Using chromatin conformation capture, we show that an enhancer cluster in the STARD10 type 2 diabetes (T2D) locus forms a defined 3-dimensional (3D) chromatin domain. A 4.1-kb region within this locus, carrying 5 T2D-associated variants, physically interacts with CTCF-binding regions and with an enhancer possessing strong transcriptional activity. Analysis of human islet 3D chromatin interaction maps identifies the FCHSD2 gene as an additional target of the enhancer cluster.
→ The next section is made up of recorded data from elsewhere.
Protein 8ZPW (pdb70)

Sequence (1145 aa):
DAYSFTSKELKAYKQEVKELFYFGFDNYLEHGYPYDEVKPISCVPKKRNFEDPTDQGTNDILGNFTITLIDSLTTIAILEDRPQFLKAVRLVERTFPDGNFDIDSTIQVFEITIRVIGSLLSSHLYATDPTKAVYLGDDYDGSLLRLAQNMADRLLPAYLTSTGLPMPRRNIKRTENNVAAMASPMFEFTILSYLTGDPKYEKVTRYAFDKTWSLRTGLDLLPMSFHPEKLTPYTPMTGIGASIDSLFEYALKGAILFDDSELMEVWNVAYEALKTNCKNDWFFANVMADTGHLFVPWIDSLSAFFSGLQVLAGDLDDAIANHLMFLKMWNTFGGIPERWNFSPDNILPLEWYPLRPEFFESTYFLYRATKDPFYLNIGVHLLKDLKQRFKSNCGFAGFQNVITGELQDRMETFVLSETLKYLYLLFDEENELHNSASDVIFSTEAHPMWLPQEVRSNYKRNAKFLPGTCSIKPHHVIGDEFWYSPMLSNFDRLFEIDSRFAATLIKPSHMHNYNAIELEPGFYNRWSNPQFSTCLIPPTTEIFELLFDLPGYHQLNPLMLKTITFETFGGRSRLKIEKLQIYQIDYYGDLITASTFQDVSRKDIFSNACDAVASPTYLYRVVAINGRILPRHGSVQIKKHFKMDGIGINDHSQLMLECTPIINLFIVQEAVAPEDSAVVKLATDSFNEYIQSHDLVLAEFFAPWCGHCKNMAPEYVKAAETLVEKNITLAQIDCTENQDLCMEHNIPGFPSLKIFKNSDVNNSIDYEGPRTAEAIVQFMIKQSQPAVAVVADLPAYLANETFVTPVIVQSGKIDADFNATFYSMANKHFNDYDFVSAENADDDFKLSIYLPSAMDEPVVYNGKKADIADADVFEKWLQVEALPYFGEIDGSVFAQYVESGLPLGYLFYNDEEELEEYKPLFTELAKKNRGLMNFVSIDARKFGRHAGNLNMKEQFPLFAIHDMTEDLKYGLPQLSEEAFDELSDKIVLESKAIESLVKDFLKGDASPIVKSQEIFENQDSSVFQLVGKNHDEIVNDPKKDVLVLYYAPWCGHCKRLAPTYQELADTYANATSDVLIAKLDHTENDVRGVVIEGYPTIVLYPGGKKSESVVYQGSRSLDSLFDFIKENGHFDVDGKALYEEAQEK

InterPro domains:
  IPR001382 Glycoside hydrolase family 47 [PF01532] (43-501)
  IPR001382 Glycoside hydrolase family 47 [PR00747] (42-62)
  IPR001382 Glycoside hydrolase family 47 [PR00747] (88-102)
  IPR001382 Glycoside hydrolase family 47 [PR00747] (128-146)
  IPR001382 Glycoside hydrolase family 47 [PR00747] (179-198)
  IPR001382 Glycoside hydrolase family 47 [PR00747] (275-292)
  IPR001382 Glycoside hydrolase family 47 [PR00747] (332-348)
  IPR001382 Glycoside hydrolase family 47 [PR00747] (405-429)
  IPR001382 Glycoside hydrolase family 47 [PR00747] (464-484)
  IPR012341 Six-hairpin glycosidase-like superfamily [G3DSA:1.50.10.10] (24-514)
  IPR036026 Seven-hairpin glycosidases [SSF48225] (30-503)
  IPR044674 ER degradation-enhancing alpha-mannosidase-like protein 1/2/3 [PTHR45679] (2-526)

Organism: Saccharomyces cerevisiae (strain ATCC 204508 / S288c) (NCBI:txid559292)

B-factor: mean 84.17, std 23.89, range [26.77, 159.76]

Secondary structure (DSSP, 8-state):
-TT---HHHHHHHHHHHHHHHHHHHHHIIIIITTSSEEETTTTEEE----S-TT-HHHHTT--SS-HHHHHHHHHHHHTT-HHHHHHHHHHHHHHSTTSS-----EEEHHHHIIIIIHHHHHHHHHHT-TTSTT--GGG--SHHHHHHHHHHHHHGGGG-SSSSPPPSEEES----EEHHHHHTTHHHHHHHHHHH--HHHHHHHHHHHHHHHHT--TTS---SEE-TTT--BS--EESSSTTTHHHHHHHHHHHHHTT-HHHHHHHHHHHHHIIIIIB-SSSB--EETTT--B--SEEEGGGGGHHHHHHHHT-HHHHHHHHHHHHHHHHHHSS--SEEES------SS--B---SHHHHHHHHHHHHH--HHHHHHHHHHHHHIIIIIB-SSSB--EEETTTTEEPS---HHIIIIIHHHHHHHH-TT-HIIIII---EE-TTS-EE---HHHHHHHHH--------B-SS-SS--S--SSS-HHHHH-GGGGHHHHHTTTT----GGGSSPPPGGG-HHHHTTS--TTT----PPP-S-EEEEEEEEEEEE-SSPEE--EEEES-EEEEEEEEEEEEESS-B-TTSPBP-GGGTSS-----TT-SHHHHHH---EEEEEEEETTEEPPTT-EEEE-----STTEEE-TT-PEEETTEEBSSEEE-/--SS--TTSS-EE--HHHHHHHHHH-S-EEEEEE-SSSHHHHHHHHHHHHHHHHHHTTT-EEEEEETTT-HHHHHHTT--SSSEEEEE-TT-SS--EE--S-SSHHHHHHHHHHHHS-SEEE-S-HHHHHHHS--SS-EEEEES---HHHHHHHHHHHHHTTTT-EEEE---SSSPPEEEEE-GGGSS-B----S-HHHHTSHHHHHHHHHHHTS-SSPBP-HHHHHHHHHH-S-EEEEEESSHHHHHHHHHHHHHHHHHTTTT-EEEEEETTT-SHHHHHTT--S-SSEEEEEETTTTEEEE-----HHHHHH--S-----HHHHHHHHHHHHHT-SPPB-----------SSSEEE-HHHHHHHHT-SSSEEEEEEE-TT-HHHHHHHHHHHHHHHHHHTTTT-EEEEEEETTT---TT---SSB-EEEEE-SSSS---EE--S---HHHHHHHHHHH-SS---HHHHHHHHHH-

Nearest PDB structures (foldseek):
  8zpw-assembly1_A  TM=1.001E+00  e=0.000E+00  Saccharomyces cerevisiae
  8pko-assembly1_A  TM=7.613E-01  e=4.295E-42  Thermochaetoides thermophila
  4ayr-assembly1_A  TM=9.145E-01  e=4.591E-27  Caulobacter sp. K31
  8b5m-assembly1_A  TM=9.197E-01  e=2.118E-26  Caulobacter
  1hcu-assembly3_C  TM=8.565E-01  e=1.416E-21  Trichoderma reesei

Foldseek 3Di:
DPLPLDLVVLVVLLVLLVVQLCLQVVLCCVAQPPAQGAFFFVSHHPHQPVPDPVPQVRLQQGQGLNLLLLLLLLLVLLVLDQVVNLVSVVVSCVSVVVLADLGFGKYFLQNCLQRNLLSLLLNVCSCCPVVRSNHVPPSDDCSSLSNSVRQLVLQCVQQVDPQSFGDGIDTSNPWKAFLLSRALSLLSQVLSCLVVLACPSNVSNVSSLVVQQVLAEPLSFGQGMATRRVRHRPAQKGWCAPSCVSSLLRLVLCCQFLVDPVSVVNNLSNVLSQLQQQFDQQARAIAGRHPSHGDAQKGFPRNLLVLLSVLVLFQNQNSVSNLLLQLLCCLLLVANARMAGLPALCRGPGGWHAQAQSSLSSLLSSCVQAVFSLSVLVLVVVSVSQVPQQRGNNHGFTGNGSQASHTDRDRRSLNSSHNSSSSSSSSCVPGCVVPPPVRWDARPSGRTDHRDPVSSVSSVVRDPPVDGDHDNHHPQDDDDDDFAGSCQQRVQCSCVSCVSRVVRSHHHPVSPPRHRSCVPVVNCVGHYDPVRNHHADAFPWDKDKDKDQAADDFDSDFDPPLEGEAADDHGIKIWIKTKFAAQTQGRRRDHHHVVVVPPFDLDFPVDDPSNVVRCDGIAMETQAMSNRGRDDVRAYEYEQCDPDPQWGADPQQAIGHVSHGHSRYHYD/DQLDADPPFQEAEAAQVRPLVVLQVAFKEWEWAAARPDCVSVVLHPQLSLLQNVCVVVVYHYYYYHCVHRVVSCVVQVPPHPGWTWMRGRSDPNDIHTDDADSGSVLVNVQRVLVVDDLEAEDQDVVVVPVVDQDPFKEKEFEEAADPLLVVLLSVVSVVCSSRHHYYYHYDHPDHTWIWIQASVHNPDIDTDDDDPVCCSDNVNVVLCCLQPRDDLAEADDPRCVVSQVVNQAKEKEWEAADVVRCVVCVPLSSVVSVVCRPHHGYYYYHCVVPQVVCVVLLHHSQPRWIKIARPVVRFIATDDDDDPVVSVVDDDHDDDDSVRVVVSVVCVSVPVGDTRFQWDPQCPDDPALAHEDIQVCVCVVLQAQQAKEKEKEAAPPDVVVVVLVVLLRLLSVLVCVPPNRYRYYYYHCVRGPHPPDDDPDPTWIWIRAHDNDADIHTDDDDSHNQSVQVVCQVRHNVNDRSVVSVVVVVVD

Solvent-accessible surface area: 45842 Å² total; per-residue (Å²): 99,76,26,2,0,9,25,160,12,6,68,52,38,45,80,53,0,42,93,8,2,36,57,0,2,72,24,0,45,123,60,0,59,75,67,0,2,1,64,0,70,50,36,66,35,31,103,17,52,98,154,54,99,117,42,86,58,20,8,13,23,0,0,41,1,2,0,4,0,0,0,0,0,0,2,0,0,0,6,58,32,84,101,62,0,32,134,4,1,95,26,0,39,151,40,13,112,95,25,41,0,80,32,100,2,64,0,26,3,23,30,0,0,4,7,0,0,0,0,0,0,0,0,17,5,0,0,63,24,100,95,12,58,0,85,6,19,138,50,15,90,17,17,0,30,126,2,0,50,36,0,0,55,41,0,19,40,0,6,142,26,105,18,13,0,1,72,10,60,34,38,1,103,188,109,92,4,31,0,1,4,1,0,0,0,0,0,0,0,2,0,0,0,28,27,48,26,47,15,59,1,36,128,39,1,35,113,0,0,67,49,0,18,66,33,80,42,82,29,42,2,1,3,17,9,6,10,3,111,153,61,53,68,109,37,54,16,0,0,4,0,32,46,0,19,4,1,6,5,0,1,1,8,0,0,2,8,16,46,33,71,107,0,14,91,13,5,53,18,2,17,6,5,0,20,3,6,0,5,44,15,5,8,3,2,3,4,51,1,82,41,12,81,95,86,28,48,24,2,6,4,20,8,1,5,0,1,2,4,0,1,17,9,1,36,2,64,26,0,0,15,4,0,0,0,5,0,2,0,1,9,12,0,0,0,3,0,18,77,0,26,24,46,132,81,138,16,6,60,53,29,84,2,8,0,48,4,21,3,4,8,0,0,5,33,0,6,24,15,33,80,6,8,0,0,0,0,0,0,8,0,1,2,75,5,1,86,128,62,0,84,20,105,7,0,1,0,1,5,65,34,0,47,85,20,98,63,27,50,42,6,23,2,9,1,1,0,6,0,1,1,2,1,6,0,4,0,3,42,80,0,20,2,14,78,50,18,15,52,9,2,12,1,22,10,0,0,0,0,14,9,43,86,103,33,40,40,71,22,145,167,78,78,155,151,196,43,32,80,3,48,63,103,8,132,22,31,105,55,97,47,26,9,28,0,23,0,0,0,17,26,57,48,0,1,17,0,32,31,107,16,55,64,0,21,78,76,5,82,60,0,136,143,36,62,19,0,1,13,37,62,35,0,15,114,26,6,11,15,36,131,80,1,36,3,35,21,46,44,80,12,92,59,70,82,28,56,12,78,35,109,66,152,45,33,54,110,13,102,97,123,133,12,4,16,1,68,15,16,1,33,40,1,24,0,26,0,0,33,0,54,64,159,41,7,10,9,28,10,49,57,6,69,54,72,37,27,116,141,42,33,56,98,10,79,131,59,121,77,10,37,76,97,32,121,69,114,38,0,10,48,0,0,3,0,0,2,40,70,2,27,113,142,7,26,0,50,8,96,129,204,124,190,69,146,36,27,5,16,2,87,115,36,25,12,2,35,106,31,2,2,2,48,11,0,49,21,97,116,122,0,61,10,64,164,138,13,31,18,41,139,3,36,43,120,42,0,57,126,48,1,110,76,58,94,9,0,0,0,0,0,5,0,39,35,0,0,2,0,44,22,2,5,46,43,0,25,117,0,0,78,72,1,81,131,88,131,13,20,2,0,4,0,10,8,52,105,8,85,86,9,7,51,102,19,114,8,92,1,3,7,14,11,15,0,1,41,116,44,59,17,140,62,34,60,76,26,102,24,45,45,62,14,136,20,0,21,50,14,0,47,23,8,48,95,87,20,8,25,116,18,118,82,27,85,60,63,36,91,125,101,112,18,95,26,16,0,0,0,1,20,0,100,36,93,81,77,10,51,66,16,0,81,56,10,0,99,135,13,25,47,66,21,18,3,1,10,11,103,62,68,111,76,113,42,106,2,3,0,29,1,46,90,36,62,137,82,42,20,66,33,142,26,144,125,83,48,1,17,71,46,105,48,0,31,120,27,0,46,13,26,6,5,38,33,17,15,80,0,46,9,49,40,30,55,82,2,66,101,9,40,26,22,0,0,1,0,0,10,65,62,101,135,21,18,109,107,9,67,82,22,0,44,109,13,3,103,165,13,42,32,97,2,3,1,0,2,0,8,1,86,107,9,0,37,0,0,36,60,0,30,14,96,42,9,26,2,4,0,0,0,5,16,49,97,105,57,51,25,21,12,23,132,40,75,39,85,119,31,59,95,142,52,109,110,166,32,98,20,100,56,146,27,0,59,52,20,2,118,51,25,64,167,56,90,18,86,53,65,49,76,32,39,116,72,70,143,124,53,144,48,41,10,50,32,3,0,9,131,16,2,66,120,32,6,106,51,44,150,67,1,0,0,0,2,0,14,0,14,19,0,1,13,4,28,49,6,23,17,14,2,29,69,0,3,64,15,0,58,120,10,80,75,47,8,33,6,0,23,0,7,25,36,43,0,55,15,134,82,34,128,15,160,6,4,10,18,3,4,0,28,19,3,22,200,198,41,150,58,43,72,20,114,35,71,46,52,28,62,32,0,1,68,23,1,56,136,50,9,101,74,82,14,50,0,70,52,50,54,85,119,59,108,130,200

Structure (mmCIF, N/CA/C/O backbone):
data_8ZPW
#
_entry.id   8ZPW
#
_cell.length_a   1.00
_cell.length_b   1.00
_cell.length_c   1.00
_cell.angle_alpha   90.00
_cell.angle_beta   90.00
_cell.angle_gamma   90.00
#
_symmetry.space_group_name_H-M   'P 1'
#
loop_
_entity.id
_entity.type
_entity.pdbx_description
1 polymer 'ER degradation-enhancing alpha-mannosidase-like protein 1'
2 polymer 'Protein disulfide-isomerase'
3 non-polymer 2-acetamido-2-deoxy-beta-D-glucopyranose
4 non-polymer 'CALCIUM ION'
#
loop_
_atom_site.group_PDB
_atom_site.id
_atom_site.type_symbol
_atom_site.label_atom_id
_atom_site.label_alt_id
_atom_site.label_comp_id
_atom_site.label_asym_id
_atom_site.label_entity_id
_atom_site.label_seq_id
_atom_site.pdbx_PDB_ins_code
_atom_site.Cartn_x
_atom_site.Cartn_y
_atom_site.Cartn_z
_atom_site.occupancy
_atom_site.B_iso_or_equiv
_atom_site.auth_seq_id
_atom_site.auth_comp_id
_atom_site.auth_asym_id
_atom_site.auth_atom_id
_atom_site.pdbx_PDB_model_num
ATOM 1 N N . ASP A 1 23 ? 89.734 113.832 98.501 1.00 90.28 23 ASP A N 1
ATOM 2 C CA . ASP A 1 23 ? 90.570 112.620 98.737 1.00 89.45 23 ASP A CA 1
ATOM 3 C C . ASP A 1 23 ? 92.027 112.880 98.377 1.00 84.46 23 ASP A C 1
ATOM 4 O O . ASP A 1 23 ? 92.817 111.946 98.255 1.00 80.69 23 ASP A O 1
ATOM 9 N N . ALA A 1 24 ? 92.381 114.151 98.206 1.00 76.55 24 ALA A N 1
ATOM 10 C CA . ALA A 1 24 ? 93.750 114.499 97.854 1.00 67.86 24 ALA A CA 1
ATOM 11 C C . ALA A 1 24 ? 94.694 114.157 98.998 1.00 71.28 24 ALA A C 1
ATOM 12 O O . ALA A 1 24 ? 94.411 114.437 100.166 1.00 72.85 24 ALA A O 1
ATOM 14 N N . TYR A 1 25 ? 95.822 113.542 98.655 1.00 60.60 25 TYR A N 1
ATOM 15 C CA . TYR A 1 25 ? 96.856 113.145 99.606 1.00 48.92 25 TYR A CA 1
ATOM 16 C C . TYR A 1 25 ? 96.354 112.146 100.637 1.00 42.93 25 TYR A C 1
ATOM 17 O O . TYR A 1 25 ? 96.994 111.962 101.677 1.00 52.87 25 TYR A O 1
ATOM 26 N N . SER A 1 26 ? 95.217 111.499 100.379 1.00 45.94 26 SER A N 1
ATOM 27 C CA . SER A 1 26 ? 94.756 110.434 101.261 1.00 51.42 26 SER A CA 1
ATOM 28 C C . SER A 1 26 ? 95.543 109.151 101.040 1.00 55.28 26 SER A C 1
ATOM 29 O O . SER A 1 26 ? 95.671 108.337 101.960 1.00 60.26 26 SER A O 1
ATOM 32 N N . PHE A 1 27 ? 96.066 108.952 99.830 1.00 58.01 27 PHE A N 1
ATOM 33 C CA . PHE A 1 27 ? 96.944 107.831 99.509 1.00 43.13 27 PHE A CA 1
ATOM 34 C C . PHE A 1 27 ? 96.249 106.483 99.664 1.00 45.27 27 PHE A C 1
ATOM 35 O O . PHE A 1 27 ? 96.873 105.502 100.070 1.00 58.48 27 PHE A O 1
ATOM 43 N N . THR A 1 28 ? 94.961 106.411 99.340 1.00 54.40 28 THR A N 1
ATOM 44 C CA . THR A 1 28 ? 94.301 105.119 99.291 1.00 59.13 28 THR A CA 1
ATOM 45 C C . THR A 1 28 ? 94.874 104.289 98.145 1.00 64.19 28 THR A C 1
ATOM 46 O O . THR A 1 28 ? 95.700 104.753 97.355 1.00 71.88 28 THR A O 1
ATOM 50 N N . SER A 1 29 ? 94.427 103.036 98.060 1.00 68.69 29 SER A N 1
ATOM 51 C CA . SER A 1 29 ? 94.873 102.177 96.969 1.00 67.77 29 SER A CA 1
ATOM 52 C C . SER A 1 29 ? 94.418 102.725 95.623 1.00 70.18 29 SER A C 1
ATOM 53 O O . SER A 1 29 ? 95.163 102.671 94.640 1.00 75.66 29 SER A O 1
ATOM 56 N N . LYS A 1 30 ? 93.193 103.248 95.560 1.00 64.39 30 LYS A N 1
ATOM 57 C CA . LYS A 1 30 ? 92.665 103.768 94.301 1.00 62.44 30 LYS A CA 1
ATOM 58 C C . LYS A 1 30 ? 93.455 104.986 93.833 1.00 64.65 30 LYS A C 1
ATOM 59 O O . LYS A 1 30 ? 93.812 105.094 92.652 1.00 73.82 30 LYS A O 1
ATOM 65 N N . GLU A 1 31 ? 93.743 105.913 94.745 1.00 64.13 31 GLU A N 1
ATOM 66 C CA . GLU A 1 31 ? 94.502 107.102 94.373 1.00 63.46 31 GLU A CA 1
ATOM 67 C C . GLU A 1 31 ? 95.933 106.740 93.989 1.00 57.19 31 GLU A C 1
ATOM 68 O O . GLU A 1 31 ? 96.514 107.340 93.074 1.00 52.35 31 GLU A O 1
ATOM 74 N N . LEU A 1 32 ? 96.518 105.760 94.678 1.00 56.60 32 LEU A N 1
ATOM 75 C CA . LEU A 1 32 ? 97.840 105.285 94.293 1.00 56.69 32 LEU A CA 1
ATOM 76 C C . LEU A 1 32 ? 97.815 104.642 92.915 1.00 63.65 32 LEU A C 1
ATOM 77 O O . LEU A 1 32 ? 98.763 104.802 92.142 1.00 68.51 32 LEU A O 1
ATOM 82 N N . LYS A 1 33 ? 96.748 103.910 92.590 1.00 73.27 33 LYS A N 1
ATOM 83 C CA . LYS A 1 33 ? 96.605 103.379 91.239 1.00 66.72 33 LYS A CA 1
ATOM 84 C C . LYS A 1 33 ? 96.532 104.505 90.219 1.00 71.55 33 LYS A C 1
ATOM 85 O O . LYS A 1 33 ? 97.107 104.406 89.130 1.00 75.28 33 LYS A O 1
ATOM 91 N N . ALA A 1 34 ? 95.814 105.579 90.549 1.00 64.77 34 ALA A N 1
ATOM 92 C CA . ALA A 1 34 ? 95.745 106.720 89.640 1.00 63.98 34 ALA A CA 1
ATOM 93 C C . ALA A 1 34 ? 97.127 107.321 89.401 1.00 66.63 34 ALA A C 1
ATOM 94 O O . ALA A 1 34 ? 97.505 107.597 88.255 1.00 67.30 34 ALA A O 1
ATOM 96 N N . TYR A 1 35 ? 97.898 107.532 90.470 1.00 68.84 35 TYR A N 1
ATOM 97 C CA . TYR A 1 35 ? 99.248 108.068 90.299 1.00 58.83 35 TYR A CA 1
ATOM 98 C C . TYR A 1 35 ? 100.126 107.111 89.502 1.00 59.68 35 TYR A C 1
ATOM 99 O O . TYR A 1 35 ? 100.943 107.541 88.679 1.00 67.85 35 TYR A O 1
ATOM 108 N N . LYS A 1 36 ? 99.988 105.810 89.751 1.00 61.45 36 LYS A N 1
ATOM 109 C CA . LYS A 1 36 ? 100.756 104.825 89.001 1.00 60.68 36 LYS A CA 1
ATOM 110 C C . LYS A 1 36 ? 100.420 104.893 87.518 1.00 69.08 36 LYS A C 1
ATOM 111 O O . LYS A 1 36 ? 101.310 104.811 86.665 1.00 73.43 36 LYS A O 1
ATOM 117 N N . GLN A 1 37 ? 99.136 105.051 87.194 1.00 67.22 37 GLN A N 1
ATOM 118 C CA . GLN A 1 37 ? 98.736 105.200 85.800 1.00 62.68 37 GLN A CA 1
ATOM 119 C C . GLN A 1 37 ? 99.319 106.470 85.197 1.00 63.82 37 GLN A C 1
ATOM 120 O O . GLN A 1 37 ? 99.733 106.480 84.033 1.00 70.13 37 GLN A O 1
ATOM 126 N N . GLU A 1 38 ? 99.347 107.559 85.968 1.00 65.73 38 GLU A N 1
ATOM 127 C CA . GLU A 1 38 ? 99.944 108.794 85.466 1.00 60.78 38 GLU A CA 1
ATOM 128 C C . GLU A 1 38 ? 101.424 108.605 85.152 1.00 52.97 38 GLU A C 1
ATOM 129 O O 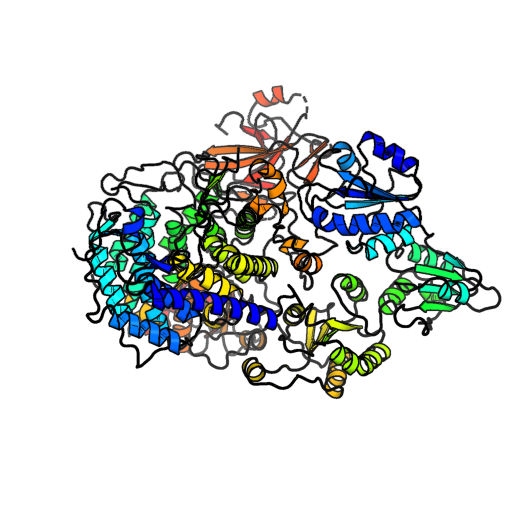. GLU A 1 38 ? 101.913 109.068 84.114 1.00 54.32 38 GLU A O 1
ATOM 135 N N . VAL A 1 39 ? 102.155 107.930 86.039 1.00 53.89 39 VAL A N 1
ATOM 136 C CA . VAL A 1 39 ? 103.578 107.696 85.793 1.00 52.69 39 VAL A CA 1
ATOM 137 C C . VAL A 1 39 ? 103.765 106.788 84.585 1.00 59.55 39 VAL A C 1
ATOM 138 O O . VAL A 1 39 ? 104.687 106.976 83.781 1.00 70.65 39 VAL A O 1
ATOM 142 N N . LYS A 1 40 ? 102.902 105.781 84.446 1.00 63.00 40 LYS A N 1
ATOM 143 C CA . LYS A 1 40 ? 102.960 104.908 83.279 1.00 60.73 40 LYS A CA 1
ATOM 144 C C . LYS A 1 40 ? 102.749 105.700 81.996 1.00 68.97 40 LYS A C 1
ATOM 145 O O . LYS A 1 40 ? 103.468 105.507 81.008 1.00 74.12 40 LYS A O 1
ATOM 151 N N . GLU A 1 41 ? 101.769 106.605 81.998 1.00 71.60 41 GLU A N 1
ATOM 152 C CA . GLU A 1 41 ? 101.515 107.427 80.822 1.00 63.41 41 GLU A CA 1
ATOM 153 C C . GLU A 1 41 ? 102.690 108.349 80.532 1.00 66.22 41 GLU A C 1
ATOM 154 O O . GLU A 1 41 ? 103.020 108.591 79.369 1.00 70.65 41 GLU A O 1
ATOM 160 N N . LEU A 1 42 ? 103.328 108.884 81.574 1.00 65.39 42 LEU A N 1
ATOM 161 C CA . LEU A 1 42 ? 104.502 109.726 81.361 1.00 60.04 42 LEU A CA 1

CRISPR-Cas9-mediated deletion of the variant region, or of the associated enhancer, from human pancreas-derived EndoC-βH1 cells impairs glucose-stimulated insulin secretion. Expression of both STARD10 and FCHSD2 is reduced in cells harboring CRISPR deletions, and lower expression of STARD10 and FCHSD2 is associated, the latter nominally, with the possession of risk variant alleles in human islets. Finally, CRISPR-Cas9-mediated loss of STARD10 or FCHSD2, but not ARAP1, impairs regulated insulin secretion. Thus, multiple genes at the STARD10 locus influence β cell function.
Institute(s)Institute for Pancreatic Beta Cell Research (IPI)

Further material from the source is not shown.